As the world continues to emerge from Covid-19 lockdowns, the cracks in economies and societies, as well as the flaws in environmental ambitions, are starting to present themselves. This year, the debt legacy from the pandemic continues to limit governments’ capacities to support societies through difficult times. As such, we are more likely to see an increase in interventions, along with private businesses are also expected to play a bigger role in tackling critical issues from the various climate challenges, biodiversity threats, and rising living costs.
Investors are also increasingly being asked to have a view on how Environmental, Social, and Governance (ESG) align with their investment values. As such, some themes that we at Kimin Tanoto are paying particular attention to in 2023 include:
Climate change is an unavoidable question. All investors are exposed to the impact, not just of global warming and environmental damage, but also of political and economic action to tackle their causes. Hence, investors must ensure that any exposures to these risks are carefully considered and managed alongside securing opportunities in solutions to the climate challenge.
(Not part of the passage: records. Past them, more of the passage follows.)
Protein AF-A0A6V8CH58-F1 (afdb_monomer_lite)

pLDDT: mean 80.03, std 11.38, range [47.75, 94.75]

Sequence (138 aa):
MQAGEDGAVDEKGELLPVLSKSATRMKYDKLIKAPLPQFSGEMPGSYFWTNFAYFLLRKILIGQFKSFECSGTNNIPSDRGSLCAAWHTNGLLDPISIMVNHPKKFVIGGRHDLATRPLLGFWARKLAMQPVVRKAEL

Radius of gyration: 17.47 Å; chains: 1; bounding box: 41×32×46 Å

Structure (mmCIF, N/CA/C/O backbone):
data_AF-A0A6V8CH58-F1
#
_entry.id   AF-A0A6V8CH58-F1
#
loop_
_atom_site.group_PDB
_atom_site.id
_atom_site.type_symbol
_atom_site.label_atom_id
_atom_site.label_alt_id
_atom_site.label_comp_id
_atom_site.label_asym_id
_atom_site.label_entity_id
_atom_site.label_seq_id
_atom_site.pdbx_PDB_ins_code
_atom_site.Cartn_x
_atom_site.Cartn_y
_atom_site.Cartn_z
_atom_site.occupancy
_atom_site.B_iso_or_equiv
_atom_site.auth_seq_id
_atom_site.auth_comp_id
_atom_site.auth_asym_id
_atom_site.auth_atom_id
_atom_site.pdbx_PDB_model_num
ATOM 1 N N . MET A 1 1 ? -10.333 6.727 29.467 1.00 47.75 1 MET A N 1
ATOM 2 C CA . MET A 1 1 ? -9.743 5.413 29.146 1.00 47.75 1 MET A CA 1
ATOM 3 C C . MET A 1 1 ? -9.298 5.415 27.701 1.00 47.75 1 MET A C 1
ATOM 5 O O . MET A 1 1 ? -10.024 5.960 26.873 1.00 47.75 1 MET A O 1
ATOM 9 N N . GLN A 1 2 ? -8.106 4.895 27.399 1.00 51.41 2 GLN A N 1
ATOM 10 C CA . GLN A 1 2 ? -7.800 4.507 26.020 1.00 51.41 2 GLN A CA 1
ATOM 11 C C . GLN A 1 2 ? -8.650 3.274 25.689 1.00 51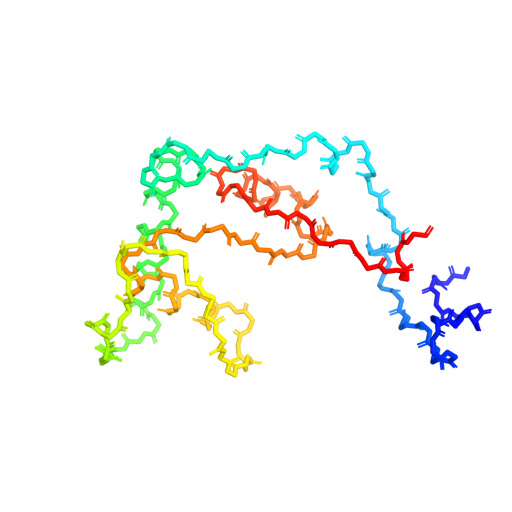.41 2 GLN A C 1
ATOM 13 O O . GLN A 1 2 ? -8.810 2.401 26.537 1.00 51.41 2 GLN A O 1
ATOM 18 N N . ALA A 1 3 ? -9.245 3.226 24.496 1.00 54.91 3 ALA A N 1
ATOM 19 C CA . ALA A 1 3 ? -9.957 2.026 24.054 1.00 54.91 3 ALA A CA 1
ATOM 20 C C . ALA A 1 3 ? -8.961 0.852 23.969 1.00 54.91 3 ALA A C 1
ATOM 22 O O . ALA A 1 3 ? -7.877 1.023 23.401 1.00 54.91 3 ALA A O 1
ATOM 23 N N . GLY A 1 4 ? -9.303 -0.288 24.578 1.00 55.66 4 GLY A N 1
ATOM 24 C CA . GLY A 1 4 ? -8.425 -1.454 24.750 1.00 55.66 4 GLY A CA 1
ATOM 25 C C . GLY A 1 4 ? -7.760 -1.594 26.132 1.00 55.66 4 GLY A C 1
ATOM 26 O O . GLY A 1 4 ? -7.110 -2.601 26.381 1.00 55.66 4 GLY A O 1
ATOM 27 N N . GLU A 1 5 ? -7.919 -0.631 27.052 1.00 57.75 5 GLU A N 1
ATOM 28 C CA . GLU A 1 5 ? -7.572 -0.798 28.487 1.00 57.75 5 GLU A CA 1
ATOM 29 C C . GLU A 1 5 ? -8.761 -1.295 29.335 1.00 57.75 5 GLU A C 1
ATOM 31 O O . GLU A 1 5 ? -8.654 -1.461 30.547 1.00 57.75 5 GLU A O 1
ATOM 36 N N . ASP A 1 6 ? -9.911 -1.507 28.703 1.00 65.25 6 ASP A N 1
ATOM 37 C CA . ASP A 1 6 ? -11.189 -1.918 29.292 1.00 65.25 6 ASP A CA 1
ATOM 38 C C . ASP A 1 6 ? -11.326 -3.440 29.475 1.00 65.25 6 ASP A C 1
ATOM 40 O O . ASP A 1 6 ? -12.334 -3.907 30.001 1.00 65.25 6 ASP A O 1
ATOM 44 N N . GLY A 1 7 ? -10.312 -4.214 29.068 1.00 65.81 7 GLY A N 1
ATOM 45 C CA . GLY A 1 7 ? -10.311 -5.675 29.171 1.00 65.81 7 GLY A CA 1
ATOM 46 C C . GLY A 1 7 ? -11.228 -6.364 28.159 1.00 65.81 7 GLY A C 1
ATOM 47 O O . GLY A 1 7 ? -11.545 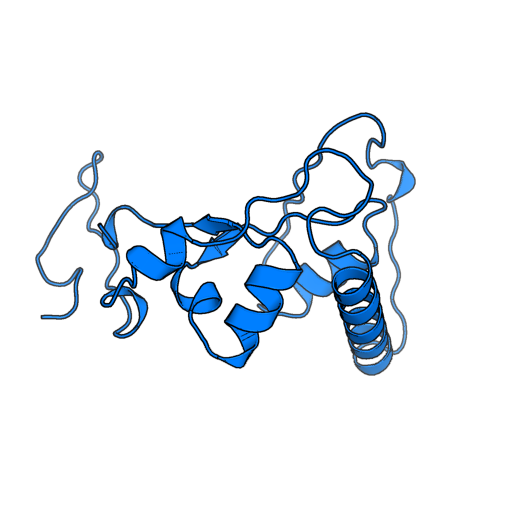-7.541 28.328 1.00 65.81 7 GLY A O 1
ATOM 48 N N . ALA A 1 8 ? -11.668 -5.649 27.119 1.00 70.38 8 ALA A N 1
ATOM 49 C CA . ALA A 1 8 ? -12.498 -6.214 26.069 1.00 70.38 8 ALA A CA 1
ATOM 50 C C . ALA A 1 8 ? -11.738 -7.310 25.300 1.00 70.38 8 ALA A C 1
ATOM 52 O O . ALA A 1 8 ? -10.555 -7.166 24.982 1.00 70.38 8 ALA A O 1
ATOM 53 N N . VAL A 1 9 ? -12.435 -8.408 25.007 1.00 74.81 9 VAL A N 1
ATOM 54 C CA . VAL A 1 9 ? -11.883 -9.587 24.330 1.00 74.81 9 VAL A CA 1
ATOM 55 C C . VAL A 1 9 ? -12.527 -9.790 22.964 1.00 74.81 9 VAL A C 1
ATOM 57 O O . VAL A 1 9 ? -13.665 -9.382 22.717 1.00 74.81 9 VAL A O 1
ATOM 60 N N . ASP A 1 10 ? -11.789 -10.405 22.051 1.00 75.75 10 ASP A N 1
ATOM 61 C CA . ASP A 1 10 ? -12.297 -10.797 20.747 1.00 75.75 10 ASP A CA 1
ATOM 62 C C . ASP A 1 10 ? -13.194 -12.053 20.822 1.00 75.75 10 ASP A C 1
ATOM 64 O O . ASP A 1 10 ? -13.500 -12.582 21.889 1.00 75.75 10 ASP A O 1
ATOM 68 N N . GLU A 1 11 ? -13.651 -12.541 19.664 1.00 76.31 11 GLU A N 1
ATOM 69 C CA . GLU A 1 11 ? -14.476 -13.763 19.581 1.00 76.31 11 GLU A CA 1
ATOM 70 C C . GLU A 1 11 ? -13.755 -15.039 20.038 1.00 76.31 11 GLU A C 1
ATOM 72 O O . GLU A 1 11 ? -14.404 -16.053 20.287 1.00 76.31 11 GLU A O 1
ATOM 77 N N . LYS A 1 12 ? -12.426 -15.000 20.139 1.00 78.12 12 LYS A N 1
ATOM 78 C CA . LYS A 1 12 ? -11.572 -16.111 20.561 1.00 78.12 12 LYS A CA 1
ATOM 79 C C . LYS A 1 12 ? -11.114 -15.969 22.016 1.00 78.12 12 LYS A C 1
ATOM 81 O O . LYS A 1 12 ? -10.405 -16.845 22.503 1.00 78.12 12 LYS A O 1
ATOM 86 N N . GLY A 1 13 ? -11.544 -14.916 22.717 1.00 77.19 13 GLY A N 1
ATOM 87 C CA . GLY A 1 13 ? -11.166 -14.637 24.102 1.00 77.19 13 GLY A CA 1
ATOM 88 C C . GLY A 1 13 ? -9.805 -13.951 24.259 1.00 77.19 13 GLY A C 1
ATOM 89 O O . GLY A 1 13 ? -9.312 -13.851 25.381 1.00 77.19 13 GLY A O 1
ATOM 90 N N . GLU A 1 14 ? -9.190 -13.475 23.174 1.00 77.50 14 GLU A N 1
ATOM 91 C CA . GLU A 1 14 ? -7.938 -12.717 23.219 1.00 77.50 14 GLU A CA 1
ATOM 92 C C . GLU A 1 14 ? -8.209 -11.236 23.506 1.00 77.50 14 GLU A C 1
ATOM 94 O O . GLU A 1 14 ? -9.163 -10.654 22.991 1.00 77.50 14 GLU A O 1
ATOM 99 N N . LEU A 1 15 ? -7.361 -10.601 24.321 1.00 75.50 15 LEU A N 1
ATOM 100 C CA . LEU A 1 15 ? -7.498 -9.181 24.655 1.00 75.50 15 LEU A CA 1
ATOM 101 C C . LEU A 1 15 ? -7.352 -8.302 23.409 1.00 75.50 15 LEU A C 1
ATOM 103 O O . LEU A 1 15 ? -6.412 -8.449 22.623 1.00 75.50 15 LEU A O 1
ATOM 107 N N . LEU A 1 16 ? -8.259 -7.339 23.260 1.00 75.88 16 LEU A N 1
ATOM 108 C CA . LEU A 1 16 ? -8.189 -6.371 22.177 1.00 75.88 16 LEU A CA 1
ATOM 109 C C . LEU A 1 16 ? -6.953 -5.468 22.345 1.00 75.88 16 LEU A C 1
ATOM 111 O O . LEU A 1 16 ? -6.613 -5.059 23.457 1.00 75.88 16 LEU A O 1
ATOM 115 N N . PRO A 1 17 ? -6.255 -5.134 21.246 1.00 70.19 17 PRO A N 1
ATOM 116 C CA . PRO A 1 17 ? -5.054 -4.317 21.316 1.00 70.19 17 PRO A CA 1
ATOM 117 C C . PRO A 1 17 ? -5.380 -2.885 21.751 1.00 70.19 17 PRO A C 1
ATOM 119 O O . PRO A 1 17 ? -6.325 -2.276 21.246 1.00 70.19 17 PRO A O 1
ATOM 122 N N . VAL A 1 18 ? -4.528 -2.314 22.608 1.00 70.56 18 VAL A N 1
ATOM 123 C CA . VAL A 1 18 ? -4.637 -0.913 23.042 1.00 70.56 18 VAL A CA 1
ATOM 124 C C . VAL A 1 18 ? -4.554 0.017 21.830 1.00 70.56 18 VAL A C 1
ATOM 126 O O . VAL A 1 18 ? -3.578 0.015 21.069 1.00 70.56 18 VAL A O 1
ATOM 129 N N . LEU A 1 19 ? -5.596 0.822 21.634 1.00 63.34 19 LEU A N 1
ATOM 130 C CA . LEU A 1 19 ? -5.694 1.741 20.511 1.00 63.34 19 LEU A CA 1
ATOM 131 C C . LEU A 1 19 ? -4.932 3.039 20.776 1.00 63.34 19 LEU A C 1
ATOM 133 O O . LEU A 1 19 ? -4.972 3.625 21.855 1.00 63.34 19 LEU A O 1
ATOM 137 N N . SER A 1 20 ? -4.293 3.566 19.729 1.00 63.66 20 SER A N 1
ATOM 138 C CA . SER A 1 20 ? -3.731 4.915 19.781 1.00 63.66 20 SER A CA 1
ATOM 139 C C . SER A 1 20 ? -4.847 5.963 19.875 1.00 63.66 20 SER A C 1
ATOM 141 O O . SER A 1 20 ? -5.934 5.773 19.330 1.00 63.66 20 SER A O 1
ATOM 143 N N . LYS A 1 21 ? -4.558 7.137 20.460 1.00 64.50 21 LYS A N 1
ATOM 144 C CA . LYS A 1 21 ? -5.525 8.252 20.609 1.00 64.50 21 LYS A CA 1
ATOM 145 C C . LYS A 1 21 ? -6.265 8.632 19.314 1.00 64.50 21 LYS A C 1
ATOM 147 O O . LYS A 1 21 ? -7.372 9.161 19.373 1.00 64.50 21 LYS A O 1
ATOM 152 N N . SER A 1 22 ? -5.641 8.410 18.153 1.00 59.31 22 SER A N 1
ATOM 153 C CA . SER A 1 22 ? -6.248 8.665 16.841 1.00 59.31 22 SER A CA 1
ATOM 154 C C . SER A 1 22 ? -7.140 7.522 16.358 1.00 59.31 22 SER A C 1
ATOM 156 O O . SER A 1 22 ? -8.115 7.801 15.671 1.00 59.31 22 SER A O 1
ATOM 158 N N . ALA A 1 23 ? -6.813 6.272 16.689 1.00 57.88 23 ALA A N 1
ATOM 159 C CA . ALA A 1 23 ? -7.614 5.103 16.331 1.00 57.88 23 ALA A CA 1
ATOM 160 C C . ALA A 1 23 ? -8.884 5.000 17.190 1.00 57.88 23 ALA A C 1
ATOM 162 O O . ALA A 1 23 ? -9.913 4.552 16.709 1.00 57.88 23 ALA A O 1
ATOM 163 N N . THR A 1 24 ? -8.840 5.508 18.427 1.00 58.88 24 THR A N 1
ATOM 164 C CA . THR A 1 24 ? -10.015 5.595 19.312 1.00 58.88 24 THR A CA 1
ATOM 165 C C . THR A 1 24 ? -11.080 6.580 18.810 1.00 58.88 24 THR A C 1
ATOM 167 O O . THR A 1 24 ? -12.241 6.483 19.184 1.00 58.88 24 THR A O 1
ATOM 170 N N . ARG A 1 25 ? -10.712 7.570 17.982 1.00 65.12 25 ARG A N 1
ATOM 171 C CA . ARG A 1 25 ? -11.643 8.585 17.457 1.00 65.12 25 ARG A CA 1
ATOM 172 C C . ARG A 1 25 ? -12.009 8.280 16.009 1.00 65.12 25 ARG A C 1
ATOM 174 O O . ARG A 1 25 ? -11.590 8.996 15.092 1.00 65.12 25 ARG A O 1
ATOM 181 N N . MET A 1 26 ? -12.798 7.231 15.808 1.00 64.50 26 MET A N 1
ATOM 182 C CA . MET A 1 26 ? -13.270 6.857 14.479 1.00 64.50 26 MET A CA 1
ATOM 183 C C . MET A 1 26 ? -14.201 7.937 13.907 1.00 64.50 26 MET A C 1
ATOM 185 O O . MET A 1 26 ? -15.181 8.344 14.524 1.00 64.50 26 MET A O 1
ATOM 189 N N . LYS A 1 27 ? -13.904 8.412 12.694 1.00 70.12 27 LYS A N 1
ATOM 190 C CA . LYS A 1 27 ? -14.748 9.377 11.968 1.00 70.12 27 LYS A CA 1
ATOM 191 C C . LYS A 1 27 ? -15.646 8.646 10.978 1.00 70.12 27 LYS A C 1
ATOM 193 O O . LYS A 1 27 ? -15.424 8.743 9.772 1.00 70.12 27 LYS A O 1
ATOM 198 N N . TYR A 1 28 ? -16.629 7.920 11.500 1.00 70.12 28 TYR A N 1
ATOM 199 C CA . TYR A 1 28 ? -17.498 7.017 10.740 1.00 70.12 28 TYR A CA 1
ATOM 200 C C . TYR A 1 28 ? -18.101 7.663 9.476 1.00 70.12 28 TYR A C 1
ATOM 202 O O . TYR A 1 28 ? -17.932 7.142 8.373 1.00 70.12 28 TYR A O 1
ATOM 210 N N . ASP A 1 29 ? -18.640 8.883 9.591 1.00 71.38 29 ASP A N 1
ATOM 211 C CA . ASP A 1 29 ? -19.214 9.634 8.459 1.00 71.38 29 ASP A CA 1
ATOM 212 C C . ASP A 1 29 ? -18.239 9.862 7.299 1.00 71.38 29 ASP A C 1
ATOM 214 O O . ASP A 1 29 ? -18.636 9.944 6.136 1.00 71.38 29 ASP A O 1
ATOM 218 N N . LYS A 1 30 ? -16.944 10.006 7.601 1.00 68.75 30 LYS A N 1
ATOM 219 C CA . LYS A 1 30 ? -15.906 10.190 6.579 1.00 68.75 30 LYS A CA 1
ATOM 220 C C . LYS A 1 30 ? -15.478 8.870 5.949 1.00 68.75 30 LYS A C 1
ATOM 222 O O . LYS A 1 30 ? -15.010 8.896 4.815 1.00 68.75 30 LYS A O 1
ATOM 227 N N . LEU A 1 31 ? -15.612 7.761 6.674 1.00 69.06 31 LEU A N 1
ATOM 228 C CA . LEU A 1 31 ? -15.252 6.428 6.196 1.00 69.06 31 LEU A CA 1
ATOM 229 C C . LEU A 1 31 ? -16.302 5.891 5.225 1.00 69.06 31 LEU A C 1
ATOM 231 O O . LEU A 1 31 ? -15.928 5.407 4.166 1.00 69.06 31 LEU A O 1
ATOM 235 N N . ILE A 1 32 ? -17.595 6.073 5.514 1.00 72.06 32 ILE A N 1
ATOM 236 C CA . ILE A 1 32 ? -18.672 5.695 4.579 1.00 72.06 32 ILE A CA 1
ATOM 237 C C . ILE A 1 32 ? -18.587 6.506 3.283 1.00 72.06 32 ILE A C 1
ATOM 239 O O . ILE A 1 32 ? -18.818 5.989 2.197 1.00 72.06 32 ILE A O 1
ATOM 243 N N . LYS A 1 33 ? -18.224 7.789 3.385 1.00 71.88 33 LYS A N 1
ATOM 244 C CA . LYS A 1 33 ? -18.049 8.672 2.223 1.00 71.88 33 LYS A CA 1
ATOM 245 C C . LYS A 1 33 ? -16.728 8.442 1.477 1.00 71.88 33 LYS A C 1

While a loss and damage fund was established, the COP27 climate summit in Egypt did little to cement the global commitments to action. Instead, more attention will turn to COP28 in the UAE later this year.
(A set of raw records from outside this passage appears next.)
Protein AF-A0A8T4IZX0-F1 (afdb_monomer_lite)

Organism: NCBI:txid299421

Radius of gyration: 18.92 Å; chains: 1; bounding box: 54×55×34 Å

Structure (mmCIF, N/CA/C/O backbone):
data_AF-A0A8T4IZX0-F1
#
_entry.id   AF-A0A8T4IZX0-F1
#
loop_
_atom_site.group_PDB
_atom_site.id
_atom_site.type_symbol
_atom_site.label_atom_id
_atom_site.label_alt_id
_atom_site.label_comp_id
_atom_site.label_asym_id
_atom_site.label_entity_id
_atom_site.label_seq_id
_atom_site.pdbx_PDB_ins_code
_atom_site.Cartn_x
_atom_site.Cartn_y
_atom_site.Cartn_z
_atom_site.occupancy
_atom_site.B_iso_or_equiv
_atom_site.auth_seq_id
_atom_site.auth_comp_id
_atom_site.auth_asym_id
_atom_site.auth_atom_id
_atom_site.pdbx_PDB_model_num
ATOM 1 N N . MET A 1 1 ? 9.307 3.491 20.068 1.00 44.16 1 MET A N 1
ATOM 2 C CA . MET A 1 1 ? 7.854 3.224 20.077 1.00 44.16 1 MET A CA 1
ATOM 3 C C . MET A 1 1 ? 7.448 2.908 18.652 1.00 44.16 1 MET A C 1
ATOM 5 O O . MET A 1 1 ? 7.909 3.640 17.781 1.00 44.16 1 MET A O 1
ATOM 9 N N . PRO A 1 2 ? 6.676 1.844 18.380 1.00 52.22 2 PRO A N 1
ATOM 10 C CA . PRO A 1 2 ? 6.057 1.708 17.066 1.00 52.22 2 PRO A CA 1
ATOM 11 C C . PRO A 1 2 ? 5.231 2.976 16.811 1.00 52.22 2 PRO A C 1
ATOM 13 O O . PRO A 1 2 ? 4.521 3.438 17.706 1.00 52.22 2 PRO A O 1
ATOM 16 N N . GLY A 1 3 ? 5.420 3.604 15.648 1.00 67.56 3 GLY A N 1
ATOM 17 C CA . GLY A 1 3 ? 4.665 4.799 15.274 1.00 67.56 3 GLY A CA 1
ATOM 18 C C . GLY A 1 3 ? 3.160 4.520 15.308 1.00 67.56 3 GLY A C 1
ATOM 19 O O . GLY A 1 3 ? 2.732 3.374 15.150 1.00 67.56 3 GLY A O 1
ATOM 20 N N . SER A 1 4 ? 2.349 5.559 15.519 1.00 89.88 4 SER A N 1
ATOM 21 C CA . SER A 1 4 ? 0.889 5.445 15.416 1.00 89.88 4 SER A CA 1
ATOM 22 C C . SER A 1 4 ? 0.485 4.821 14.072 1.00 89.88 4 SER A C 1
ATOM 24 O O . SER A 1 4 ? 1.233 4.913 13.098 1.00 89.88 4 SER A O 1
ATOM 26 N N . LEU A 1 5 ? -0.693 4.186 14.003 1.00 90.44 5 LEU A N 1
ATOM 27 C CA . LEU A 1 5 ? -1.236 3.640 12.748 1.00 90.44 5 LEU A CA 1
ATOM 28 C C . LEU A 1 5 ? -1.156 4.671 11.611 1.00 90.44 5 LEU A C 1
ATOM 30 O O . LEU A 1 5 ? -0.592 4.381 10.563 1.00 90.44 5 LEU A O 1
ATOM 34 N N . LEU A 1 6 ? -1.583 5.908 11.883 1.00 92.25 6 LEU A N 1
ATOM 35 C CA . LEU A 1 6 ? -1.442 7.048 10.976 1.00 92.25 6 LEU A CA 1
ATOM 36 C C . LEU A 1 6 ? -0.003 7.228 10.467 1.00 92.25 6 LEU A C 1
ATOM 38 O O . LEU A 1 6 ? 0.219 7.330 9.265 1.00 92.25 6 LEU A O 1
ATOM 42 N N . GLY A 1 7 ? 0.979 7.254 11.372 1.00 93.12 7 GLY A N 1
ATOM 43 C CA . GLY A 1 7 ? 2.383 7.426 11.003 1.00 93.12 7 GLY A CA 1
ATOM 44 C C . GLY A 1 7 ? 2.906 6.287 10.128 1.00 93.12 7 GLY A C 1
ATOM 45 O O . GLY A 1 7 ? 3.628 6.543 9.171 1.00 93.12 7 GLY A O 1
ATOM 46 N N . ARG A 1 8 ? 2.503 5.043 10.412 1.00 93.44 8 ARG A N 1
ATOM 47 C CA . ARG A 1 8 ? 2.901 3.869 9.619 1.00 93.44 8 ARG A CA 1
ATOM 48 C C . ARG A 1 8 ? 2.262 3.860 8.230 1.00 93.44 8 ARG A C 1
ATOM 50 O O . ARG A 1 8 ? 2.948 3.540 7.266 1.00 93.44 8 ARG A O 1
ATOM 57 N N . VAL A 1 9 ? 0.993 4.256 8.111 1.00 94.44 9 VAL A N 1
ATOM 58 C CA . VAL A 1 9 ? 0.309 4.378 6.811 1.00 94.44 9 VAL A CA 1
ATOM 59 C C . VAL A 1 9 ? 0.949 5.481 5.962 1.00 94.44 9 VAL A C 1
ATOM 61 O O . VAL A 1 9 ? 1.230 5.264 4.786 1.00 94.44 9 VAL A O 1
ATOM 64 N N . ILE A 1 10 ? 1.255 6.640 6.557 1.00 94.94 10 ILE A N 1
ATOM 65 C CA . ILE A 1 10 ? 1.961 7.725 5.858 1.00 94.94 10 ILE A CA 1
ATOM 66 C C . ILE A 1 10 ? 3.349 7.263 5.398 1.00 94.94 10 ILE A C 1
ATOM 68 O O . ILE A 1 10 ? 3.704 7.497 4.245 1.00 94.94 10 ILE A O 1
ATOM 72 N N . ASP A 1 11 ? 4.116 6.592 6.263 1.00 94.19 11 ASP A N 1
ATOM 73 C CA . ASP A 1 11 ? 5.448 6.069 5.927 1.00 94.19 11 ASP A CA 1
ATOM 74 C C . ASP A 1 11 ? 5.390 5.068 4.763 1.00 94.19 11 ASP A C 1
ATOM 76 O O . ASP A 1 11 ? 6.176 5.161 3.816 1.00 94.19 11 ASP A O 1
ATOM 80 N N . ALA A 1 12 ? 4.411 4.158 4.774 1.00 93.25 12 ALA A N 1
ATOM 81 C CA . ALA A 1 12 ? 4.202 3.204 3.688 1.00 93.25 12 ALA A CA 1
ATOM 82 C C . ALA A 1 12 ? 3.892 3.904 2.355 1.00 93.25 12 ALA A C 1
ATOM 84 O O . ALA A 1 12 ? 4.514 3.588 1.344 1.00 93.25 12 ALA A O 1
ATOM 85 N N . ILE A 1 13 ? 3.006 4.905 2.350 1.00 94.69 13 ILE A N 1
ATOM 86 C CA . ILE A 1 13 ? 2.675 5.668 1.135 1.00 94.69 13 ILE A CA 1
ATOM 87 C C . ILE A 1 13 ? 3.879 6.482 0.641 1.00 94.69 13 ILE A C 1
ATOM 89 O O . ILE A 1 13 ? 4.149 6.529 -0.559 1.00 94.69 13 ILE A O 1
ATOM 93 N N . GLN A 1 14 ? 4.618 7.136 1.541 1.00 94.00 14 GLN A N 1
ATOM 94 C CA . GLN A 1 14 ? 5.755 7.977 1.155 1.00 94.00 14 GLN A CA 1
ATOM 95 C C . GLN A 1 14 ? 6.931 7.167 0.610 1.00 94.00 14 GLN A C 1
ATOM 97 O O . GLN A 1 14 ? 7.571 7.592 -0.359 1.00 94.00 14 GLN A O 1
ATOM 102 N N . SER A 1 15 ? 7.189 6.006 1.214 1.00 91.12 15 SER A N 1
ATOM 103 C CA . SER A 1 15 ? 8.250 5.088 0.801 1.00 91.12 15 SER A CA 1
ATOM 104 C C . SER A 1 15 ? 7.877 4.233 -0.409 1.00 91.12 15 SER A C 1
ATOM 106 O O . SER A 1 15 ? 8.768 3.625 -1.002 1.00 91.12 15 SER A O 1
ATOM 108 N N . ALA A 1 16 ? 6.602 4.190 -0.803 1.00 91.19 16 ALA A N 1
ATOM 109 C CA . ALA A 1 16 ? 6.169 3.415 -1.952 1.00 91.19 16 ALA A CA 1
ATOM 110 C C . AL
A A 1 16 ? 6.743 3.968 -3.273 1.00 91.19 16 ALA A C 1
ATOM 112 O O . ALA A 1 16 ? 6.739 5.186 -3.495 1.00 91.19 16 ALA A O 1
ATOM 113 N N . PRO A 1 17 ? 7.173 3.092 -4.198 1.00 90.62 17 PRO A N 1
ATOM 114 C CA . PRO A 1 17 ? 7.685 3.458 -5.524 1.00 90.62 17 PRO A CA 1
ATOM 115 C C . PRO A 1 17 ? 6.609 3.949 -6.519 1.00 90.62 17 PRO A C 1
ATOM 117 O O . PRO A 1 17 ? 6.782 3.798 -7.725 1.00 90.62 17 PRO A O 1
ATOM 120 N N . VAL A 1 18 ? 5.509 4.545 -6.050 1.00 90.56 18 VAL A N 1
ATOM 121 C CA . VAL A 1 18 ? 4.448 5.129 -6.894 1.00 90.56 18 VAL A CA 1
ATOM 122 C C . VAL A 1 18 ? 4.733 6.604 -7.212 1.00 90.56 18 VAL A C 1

At Kimin Tanoto, we are committed to transitioning toward net-zero emissions for all the industrial and manufacturing businesses under us. However, setting a target is the easy part. Decarbonising and embarking on a net-zero journey is critically important to the value we will create for our clients. As such, our focus has been on using our voice and influence to engage companies and push them to lay out transition plans. Hence, we will be intensifying these efforts in the year ahead.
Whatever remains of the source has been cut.